Ноги сами собой подкосились и опустили меня обратно на стульчик.

– Что ж… – мужчина прочистил горло покашливанием. – Прямолинейно. Ценю. Как мужчина я тебе не интересен?

Я бессознательно скривилась.

Сколько ему лет? Пятьдесят? Шестьдесят? Я, конечно, в двадцать первом веке живу, и прекрасно осведомлена, что молодые девочки сейчас спят и видят найти себе богатого папика. Но с чего один из таких папиков решил, что я в числе этих девочек?!

Однако, подавив возмущение, я не стала дерзить и высказывать вслух свои мысли. Лишь сдержанно произнесла:

– Меня сейчас в принципе мужчины не интересуют, Альберт Юсупович. Прошу меня извинить, но отношения с кем бы то ни было я не рассматриваю вообще. По крайней мере в ближайшие несколько лет.

Я вновь прикусила язык, не завершив мысль. Потому что внутри родился еще один спазм. На этот раз еще более острый. Больной.

Ощущения от него скрыть не удалось.

– Понятно, – безрадостно протянули в ответ на мою реплику. А когда Альберт Юсупович справился со своей ущемленной гордостью и вновь посмотрел на меня, тут же спросил: – Татьяна, что случилось? Тебя всю перекосило.

– Ничего, – отозвалась я, а через миг застонала в голос. Не могла это контролировать. Вцепилась в столешницу ослабшими пальцами и согнулась на пополам.

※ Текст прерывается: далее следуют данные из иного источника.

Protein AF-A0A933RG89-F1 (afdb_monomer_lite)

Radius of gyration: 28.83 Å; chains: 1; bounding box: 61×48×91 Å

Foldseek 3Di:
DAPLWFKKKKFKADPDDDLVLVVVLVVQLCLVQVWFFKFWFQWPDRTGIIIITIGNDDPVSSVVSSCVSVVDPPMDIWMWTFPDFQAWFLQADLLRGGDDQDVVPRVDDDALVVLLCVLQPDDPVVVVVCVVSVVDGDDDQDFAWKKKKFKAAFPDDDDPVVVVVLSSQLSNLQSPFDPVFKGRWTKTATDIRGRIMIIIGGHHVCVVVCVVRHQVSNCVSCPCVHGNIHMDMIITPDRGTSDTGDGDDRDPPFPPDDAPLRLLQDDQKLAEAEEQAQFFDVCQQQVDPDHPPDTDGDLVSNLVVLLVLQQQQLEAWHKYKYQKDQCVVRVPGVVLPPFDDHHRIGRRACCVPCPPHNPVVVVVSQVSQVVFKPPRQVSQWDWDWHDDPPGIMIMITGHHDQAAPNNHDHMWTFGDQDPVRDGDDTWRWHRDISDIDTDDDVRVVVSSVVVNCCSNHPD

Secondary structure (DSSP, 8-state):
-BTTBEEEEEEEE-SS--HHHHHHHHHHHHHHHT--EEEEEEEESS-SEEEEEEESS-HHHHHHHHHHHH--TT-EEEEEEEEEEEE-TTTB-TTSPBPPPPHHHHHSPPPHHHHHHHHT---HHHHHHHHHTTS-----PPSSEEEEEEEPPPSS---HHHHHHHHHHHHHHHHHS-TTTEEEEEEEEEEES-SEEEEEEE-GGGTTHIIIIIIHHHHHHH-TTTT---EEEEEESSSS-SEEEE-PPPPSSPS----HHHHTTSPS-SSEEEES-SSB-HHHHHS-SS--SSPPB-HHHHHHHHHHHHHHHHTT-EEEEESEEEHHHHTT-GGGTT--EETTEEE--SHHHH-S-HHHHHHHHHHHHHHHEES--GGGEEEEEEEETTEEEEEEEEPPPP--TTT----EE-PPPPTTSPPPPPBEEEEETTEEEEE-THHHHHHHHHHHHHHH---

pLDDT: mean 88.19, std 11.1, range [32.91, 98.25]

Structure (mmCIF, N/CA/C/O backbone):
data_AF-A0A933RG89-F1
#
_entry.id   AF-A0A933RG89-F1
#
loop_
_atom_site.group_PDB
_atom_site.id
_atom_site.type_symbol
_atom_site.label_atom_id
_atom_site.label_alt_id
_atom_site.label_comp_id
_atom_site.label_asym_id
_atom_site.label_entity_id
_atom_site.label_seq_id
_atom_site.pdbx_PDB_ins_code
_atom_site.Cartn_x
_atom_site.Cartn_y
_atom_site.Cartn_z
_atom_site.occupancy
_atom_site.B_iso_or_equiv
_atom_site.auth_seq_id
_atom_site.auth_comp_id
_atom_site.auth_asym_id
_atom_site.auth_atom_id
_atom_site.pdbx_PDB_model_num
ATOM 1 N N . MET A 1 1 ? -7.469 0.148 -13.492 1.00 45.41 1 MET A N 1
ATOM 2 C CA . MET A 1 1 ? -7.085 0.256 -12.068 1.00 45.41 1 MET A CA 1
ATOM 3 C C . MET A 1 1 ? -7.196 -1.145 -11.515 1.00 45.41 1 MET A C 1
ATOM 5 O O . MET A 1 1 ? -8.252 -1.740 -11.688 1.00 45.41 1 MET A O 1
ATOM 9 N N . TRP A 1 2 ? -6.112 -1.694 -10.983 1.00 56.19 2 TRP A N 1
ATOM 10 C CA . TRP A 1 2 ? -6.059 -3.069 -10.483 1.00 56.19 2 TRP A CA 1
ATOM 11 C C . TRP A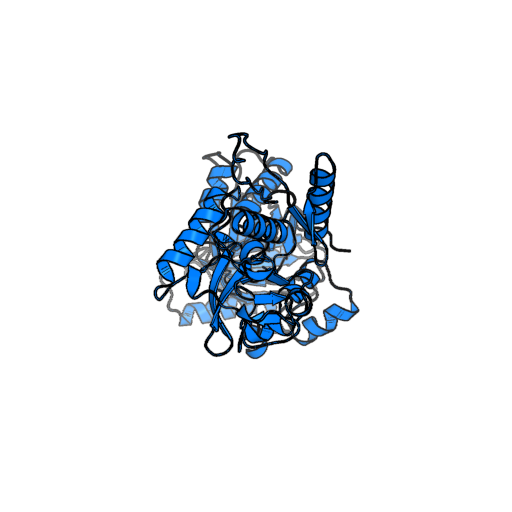 1 2 ? -5.786 -3.008 -8.984 1.00 56.19 2 TRP A C 1
ATOM 13 O O . TRP A 1 2 ? -4.889 -2.280 -8.580 1.00 56.19 2 TRP A O 1
ATOM 23 N N . ALA A 1 3 ? -6.623 -3.650 -8.164 1.00 64.19 3 ALA A N 1
ATOM 24 C CA . ALA A 1 3 ? -6.555 -3.571 -6.696 1.00 64.19 3 ALA A CA 1
ATOM 25 C C . ALA A 1 3 ? -6.497 -2.134 -6.111 1.00 64.19 3 ALA A C 1
ATOM 27 O O . ALA A 1 3 ? -5.924 -1.906 -5.049 1.00 64.19 3 ALA A O 1
ATOM 28 N N . GLY A 1 4 ? -7.092 -1.149 -6.799 1.00 71.12 4 GLY A N 1
ATOM 29 C CA . GLY A 1 4 ? -7.030 0.268 -6.407 1.00 71.12 4 GLY A CA 1
ATOM 30 C C . GLY A 1 4 ? -5.767 1.009 -6.866 1.00 71.12 4 GLY A C 1
ATOM 31 O O . GLY A 1 4 ? -5.636 2.202 -6.612 1.00 71.12 4 GLY A O 1
ATOM 32 N N . GLU A 1 5 ? -4.869 0.343 -7.592 1.00 83.94 5 GLU A N 1
ATOM 33 C CA . GLU A 1 5 ? -3.583 0.882 -8.029 1.00 83.94 5 GLU A CA 1
ATOM 34 C C . GLU A 1 5 ? -3.513 1.062 -9.555 1.00 83.94 5 GLU A C 1
ATOM 36 O O . GLU A 1 5 ? -4.326 0.543 -10.342 1.00 83.94 5 GLU A O 1
ATOM 41 N N . ARG A 1 6 ? -2.540 1.863 -9.992 1.00 89.38 6 ARG A N 1
ATOM 42 C CA . ARG A 1 6 ? -2.226 2.107 -11.405 1.00 89.38 6 ARG A CA 1
ATOM 43 C C . ARG A 1 6 ? -0.725 1.994 -11.630 1.00 89.38 6 ARG A C 1
ATOM 45 O O . ARG A 1 6 ? 0.051 2.521 -10.841 1.00 89.38 6 ARG A O 1
ATOM 52 N N . LEU A 1 7 ? -0.332 1.343 -12.718 1.00 94.62 7 LEU A N 1
ATOM 53 C CA . LEU A 1 7 ? 1.067 1.188 -13.097 1.00 94.62 7 LEU A CA 1
ATOM 54 C C . LEU A 1 7 ? 1.571 2.442 -13.820 1.00 94.62 7 LEU A C 1
ATOM 56 O O . LEU A 1 7 ? 0.949 2.908 -14.778 1.00 94.62 7 LEU A O 1
ATOM 60 N N . TYR A 1 8 ? 2.720 2.949 -13.387 1.00 97.19 8 TYR A N 1
ATOM 61 C CA . TYR A 1 8 ? 3.437 4.037 -14.040 1.00 97.19 8 TYR A CA 1
ATOM 62 C C . TYR A 1 8 ? 4.895 3.662 -14.265 1.00 97.19 8 TYR A C 1
ATOM 64 O O . TYR A 1 8 ? 5.486 2.881 -13.516 1.00 97.19 8 TYR A O 1
ATOM 72 N N . PHE A 1 9 ? 5.476 4.291 -15.277 1.00 98.06 9 PHE A N 1
ATOM 73 C CA . PHE A 1 9 ? 6.913 4.411 -15.436 1.00 98.06 9 PHE A CA 1
ATOM 74 C C . PHE A 1 9 ? 7.330 5.871 -15.281 1.00 98.06 9 PHE A C 1
ATOM 76 O O . PHE A 1 9 ? 6.622 6.766 -15.732 1.00 98.06 9 PHE A O 1
ATOM 83 N N . TRP A 1 10 ? 8.491 6.106 -14.688 1.00 97.81 10 TRP A N 1
ATOM 84 C CA . TRP A 1 10 ? 9.097 7.422 -14.536 1.00 97.81 10 TRP A CA 1
ATOM 85 C C . TRP A 1 10 ? 10.508 7.389 -15.079 1.00 97.81 10 TRP A C 1
ATOM 87 O O . TRP A 1 10 ? 11.282 6.519 -14.688 1.00 97.81 10 TRP A O 1
ATOM 97 N N . ARG A 1 11 ? 10.854 8.339 -15.943 1.00 97.19 11 ARG A N 1
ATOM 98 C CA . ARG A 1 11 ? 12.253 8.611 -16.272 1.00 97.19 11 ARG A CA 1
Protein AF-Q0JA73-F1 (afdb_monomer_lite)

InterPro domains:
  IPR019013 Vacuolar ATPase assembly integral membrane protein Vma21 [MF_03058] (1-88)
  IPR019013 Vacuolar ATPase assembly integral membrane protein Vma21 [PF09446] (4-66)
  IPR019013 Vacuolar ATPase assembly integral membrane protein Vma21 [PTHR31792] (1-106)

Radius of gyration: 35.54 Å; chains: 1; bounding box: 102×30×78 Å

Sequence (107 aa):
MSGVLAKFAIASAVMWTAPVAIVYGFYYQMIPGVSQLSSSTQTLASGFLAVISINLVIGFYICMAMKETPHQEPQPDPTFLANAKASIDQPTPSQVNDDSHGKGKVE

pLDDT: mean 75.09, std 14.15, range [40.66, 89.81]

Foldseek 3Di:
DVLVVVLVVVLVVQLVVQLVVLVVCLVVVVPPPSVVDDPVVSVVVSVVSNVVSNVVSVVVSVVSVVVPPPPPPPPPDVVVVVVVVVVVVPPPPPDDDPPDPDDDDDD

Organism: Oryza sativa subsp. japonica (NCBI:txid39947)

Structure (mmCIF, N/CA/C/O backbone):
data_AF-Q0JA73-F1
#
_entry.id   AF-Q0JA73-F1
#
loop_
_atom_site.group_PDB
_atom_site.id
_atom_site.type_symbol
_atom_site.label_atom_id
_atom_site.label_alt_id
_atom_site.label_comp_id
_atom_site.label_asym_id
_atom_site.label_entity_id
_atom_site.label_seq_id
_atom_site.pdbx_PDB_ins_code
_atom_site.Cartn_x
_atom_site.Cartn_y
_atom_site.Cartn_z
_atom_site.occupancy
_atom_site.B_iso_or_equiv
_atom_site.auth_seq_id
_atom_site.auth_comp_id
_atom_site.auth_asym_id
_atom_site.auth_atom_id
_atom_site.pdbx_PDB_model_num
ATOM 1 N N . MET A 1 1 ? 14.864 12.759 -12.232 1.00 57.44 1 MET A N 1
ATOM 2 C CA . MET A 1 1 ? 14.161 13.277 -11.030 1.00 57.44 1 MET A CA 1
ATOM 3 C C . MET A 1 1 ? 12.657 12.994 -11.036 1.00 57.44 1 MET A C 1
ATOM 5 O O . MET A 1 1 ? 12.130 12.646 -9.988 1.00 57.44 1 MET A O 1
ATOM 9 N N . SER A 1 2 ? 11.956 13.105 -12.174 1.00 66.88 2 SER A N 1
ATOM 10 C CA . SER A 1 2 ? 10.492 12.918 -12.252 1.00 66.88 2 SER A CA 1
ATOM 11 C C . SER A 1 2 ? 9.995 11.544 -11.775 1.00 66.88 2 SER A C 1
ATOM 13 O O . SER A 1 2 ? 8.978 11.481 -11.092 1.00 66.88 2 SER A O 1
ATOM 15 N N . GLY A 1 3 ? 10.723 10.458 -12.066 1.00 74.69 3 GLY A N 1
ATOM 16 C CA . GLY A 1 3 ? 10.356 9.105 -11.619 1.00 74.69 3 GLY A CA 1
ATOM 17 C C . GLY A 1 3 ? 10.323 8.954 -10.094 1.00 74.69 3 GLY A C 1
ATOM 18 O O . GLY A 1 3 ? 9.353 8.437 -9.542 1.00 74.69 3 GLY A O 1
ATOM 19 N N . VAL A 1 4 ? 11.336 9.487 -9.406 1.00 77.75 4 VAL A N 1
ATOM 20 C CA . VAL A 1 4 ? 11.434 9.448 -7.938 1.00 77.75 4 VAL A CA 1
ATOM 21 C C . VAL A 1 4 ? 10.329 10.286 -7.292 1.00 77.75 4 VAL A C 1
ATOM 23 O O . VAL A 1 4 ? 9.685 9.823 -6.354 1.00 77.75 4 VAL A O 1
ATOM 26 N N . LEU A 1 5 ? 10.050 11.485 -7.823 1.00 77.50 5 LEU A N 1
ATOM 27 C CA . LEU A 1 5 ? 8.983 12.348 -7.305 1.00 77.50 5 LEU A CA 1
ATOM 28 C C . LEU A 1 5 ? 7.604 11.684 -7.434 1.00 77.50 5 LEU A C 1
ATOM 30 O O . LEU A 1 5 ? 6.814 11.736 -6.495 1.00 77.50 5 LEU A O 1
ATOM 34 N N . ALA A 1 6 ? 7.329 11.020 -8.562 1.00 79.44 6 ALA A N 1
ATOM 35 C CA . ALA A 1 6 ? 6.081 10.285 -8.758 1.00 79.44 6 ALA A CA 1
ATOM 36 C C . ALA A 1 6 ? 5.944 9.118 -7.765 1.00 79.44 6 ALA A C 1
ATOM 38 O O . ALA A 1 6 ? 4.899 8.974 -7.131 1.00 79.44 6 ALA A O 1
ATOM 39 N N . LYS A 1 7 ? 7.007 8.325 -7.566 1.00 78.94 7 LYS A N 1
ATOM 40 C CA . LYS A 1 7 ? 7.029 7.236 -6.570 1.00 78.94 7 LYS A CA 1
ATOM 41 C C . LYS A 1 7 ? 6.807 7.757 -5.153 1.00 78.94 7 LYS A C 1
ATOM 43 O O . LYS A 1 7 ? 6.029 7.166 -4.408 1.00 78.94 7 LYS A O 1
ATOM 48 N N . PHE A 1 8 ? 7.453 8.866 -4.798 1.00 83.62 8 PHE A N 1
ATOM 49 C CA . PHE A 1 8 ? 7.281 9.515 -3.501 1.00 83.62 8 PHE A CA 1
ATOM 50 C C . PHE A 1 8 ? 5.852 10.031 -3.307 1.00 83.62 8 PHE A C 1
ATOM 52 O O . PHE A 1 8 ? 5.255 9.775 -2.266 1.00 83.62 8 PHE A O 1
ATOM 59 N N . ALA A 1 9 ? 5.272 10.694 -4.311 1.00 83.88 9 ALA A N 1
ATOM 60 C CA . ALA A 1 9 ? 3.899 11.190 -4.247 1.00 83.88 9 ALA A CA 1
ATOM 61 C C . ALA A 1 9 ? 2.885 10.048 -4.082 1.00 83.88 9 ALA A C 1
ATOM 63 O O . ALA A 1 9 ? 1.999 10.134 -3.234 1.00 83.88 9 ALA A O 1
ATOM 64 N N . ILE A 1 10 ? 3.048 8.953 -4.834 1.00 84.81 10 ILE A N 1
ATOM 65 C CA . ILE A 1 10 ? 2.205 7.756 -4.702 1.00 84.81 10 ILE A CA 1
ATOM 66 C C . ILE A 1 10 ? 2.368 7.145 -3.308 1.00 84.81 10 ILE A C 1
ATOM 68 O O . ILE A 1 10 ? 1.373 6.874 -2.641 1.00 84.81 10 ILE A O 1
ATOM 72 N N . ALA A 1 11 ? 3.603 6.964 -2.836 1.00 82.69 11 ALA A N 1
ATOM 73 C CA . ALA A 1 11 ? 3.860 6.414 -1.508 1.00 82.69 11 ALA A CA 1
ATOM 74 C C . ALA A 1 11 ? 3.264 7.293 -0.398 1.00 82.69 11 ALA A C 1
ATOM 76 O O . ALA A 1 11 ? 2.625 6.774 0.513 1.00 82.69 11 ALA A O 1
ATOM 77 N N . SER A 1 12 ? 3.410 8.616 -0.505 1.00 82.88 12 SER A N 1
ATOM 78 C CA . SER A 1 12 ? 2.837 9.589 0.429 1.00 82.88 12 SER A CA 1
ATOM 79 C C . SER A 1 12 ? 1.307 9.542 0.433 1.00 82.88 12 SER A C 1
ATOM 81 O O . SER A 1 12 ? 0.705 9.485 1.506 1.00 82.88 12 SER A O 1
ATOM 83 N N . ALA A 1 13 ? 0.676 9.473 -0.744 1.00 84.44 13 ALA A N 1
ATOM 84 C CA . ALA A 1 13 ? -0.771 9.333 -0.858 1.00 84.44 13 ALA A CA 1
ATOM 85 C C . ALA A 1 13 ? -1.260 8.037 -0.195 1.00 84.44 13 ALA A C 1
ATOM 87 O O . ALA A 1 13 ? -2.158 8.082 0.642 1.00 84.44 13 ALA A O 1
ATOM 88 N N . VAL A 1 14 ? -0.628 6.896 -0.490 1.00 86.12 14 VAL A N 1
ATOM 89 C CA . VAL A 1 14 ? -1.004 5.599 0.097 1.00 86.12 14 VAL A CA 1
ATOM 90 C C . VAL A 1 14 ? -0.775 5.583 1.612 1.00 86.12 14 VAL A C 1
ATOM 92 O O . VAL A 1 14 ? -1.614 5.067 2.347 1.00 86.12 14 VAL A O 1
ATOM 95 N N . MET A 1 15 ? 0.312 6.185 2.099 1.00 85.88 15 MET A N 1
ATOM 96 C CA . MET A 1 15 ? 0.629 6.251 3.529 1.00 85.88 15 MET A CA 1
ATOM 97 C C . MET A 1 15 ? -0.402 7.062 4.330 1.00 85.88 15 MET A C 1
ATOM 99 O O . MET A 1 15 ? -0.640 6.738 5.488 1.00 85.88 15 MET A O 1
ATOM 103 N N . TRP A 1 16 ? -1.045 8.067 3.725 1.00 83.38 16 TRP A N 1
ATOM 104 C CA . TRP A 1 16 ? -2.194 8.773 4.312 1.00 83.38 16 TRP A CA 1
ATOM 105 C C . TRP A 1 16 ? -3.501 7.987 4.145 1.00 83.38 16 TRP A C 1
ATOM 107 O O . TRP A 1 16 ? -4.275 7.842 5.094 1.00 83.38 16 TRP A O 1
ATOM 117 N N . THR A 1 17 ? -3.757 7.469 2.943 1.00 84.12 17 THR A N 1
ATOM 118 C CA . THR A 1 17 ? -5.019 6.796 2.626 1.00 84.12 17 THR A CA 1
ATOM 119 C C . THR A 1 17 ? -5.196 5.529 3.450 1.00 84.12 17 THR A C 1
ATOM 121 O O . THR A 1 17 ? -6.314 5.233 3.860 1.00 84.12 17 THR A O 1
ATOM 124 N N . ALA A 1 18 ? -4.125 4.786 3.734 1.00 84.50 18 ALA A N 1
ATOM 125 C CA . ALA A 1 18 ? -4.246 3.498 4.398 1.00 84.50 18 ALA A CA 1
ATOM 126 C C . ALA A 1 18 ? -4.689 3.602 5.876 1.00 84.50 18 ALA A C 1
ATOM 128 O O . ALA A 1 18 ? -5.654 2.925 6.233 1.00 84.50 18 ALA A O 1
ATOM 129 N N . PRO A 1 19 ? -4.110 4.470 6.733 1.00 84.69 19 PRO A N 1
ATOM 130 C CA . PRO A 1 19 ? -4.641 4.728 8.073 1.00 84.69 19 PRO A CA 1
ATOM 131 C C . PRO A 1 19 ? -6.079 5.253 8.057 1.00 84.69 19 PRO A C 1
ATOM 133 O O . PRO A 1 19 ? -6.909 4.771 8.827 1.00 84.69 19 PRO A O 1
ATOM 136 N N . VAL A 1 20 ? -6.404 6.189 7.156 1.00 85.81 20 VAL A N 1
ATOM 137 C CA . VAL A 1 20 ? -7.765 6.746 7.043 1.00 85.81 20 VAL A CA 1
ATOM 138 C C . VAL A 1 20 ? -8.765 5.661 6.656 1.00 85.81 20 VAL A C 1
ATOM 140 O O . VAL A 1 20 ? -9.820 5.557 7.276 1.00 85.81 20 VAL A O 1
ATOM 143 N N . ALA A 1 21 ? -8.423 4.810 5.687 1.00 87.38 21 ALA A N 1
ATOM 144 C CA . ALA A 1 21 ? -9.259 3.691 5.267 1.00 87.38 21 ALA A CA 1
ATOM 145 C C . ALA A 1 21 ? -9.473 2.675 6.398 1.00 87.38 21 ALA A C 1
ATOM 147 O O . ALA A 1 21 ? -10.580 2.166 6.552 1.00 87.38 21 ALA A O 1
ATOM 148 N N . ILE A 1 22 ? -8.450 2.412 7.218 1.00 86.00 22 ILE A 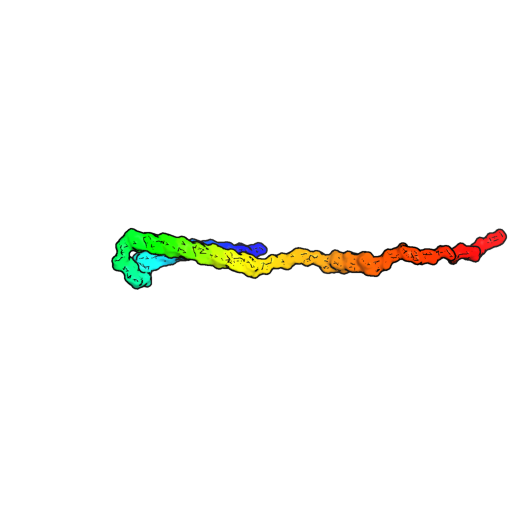N 1
ATOM 149 C CA . ILE A 1 22 ? -8.561 1.515 8.376 1.00 86.00 22 ILE A CA 1
ATOM 150 C C . ILE A 1 22 ? -9.506 2.102 9.423 1.00 86.00 22 ILE A C 1
ATOM 152 O O . ILE A 1 22 ? -10.437 1.418 9.850 1.00 86.00 22 ILE A O 1
ATOM 156 N N . VAL A 1 23 ? -9.318 3.370 9.800 1.00 85.56 23 VAL A N 1
ATOM 157 C CA . VAL A 1 23 ? -10.205 4.048 10.758 1.00 85.56 23 VAL A CA 1
ATOM 158 C C . VAL A 1 23 ? -11.640 4.062 10.235 1.00 85.56 23 VAL A C 1
ATOM 160 O O . VAL A 1 23 ? -12.557 3.700 10.967 1.00 85.56 23 VAL A O 1
ATOM 163 N N . TYR A 1 24 ? -11.840 4.403 8.961 1.00 86.19 24 TYR A N 1
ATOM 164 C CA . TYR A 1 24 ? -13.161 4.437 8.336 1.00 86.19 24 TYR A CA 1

Что было дальше я помню смутно. Суматоха. Крики Альберта Юсуповича, Маринкины причитания. В больницу меня доставила скорая. От едкой, разливающейся по телу боли, я находилась в полусознательном состоянии. И сейчас не волновала ни потеря работы, ни дальнейшие перспективы.

Только одна мысль шарахала в голове вспышкой молнии – пусть с моими крохами все будет хорошо.

Я мысленно упрашивала их потерпеть. Не спешить так рано на свет. Объясняла, что они еще слишком малы. Что у нас есть еще целых два месяца. И что я тоже безумно хочу их увидеть, но готова еще подождать.

Две торопливые крошки послушаться меня даже не думали, во всей красе явив свой скверный характер.

Мои малыши родились тем же вечером. В середине марта. Прожив в моем животе шесть полных месяцев и еще две недели.

О самостоятельных родах в такой ситуации не могло и речи идти. Врачи медлили до последнего, а когда поняли, что тянуть дальше времени нет – вкололи наркоз.

Мне казалось, что прошло не больше секунды, прежде чем я вновь открыла глаза. Что случилось? Неужели наркоз не подействовал? Я шевельнула ослабшей рукой и сразу ощутила изменения в теле.

– Где…? – прохрипела, продирая звуки через пересохшее горло. Санитарка, дежурившая в палате тут же засуетилась. Через мгновение внутрь вошел врач:

– Татьяна Юрьевна, вы не беспокойтесь, – с порога начал меня успокаивать, и сердце предательски дрогнуло. – Детей прямо сейчас обследует наш неонатолог. Патологий не выявлено. Но, сами понимаете, они сейчас слишком слабы. Нам пришлось поместить их в специальные инкубаторы для новорожденных, чтобы исключить дальнейшие осложнения. Четыре недели. Это минимум, который они должны будут там находиться.

Я плохо понимала, что мне пытаются втолковать. После наркоза мозг превратился в сладкую вату. Привстала на койке, опираясь на локоть.

– Я хочу… Я могу их увидеть? – с надеждой спросила. Доктор тепло улыбнулся в ответ.

– Вставать вам пока нельзя. Но я попрошу сестру найти кресло и сопроводить вас в крыло для новорожденных.

Тряхнув волосами, я поняла, что ни за что не найду сейчас подходящих слов благодарности.

Доктор ушел. Санитарка тоже куда-то пропала. Через пятнадцать минут донеслась возня из-за двери, и мое сердце в предвкушении вздрогнуло. Скоро. Уже совсем скоро я увижу своих малышей.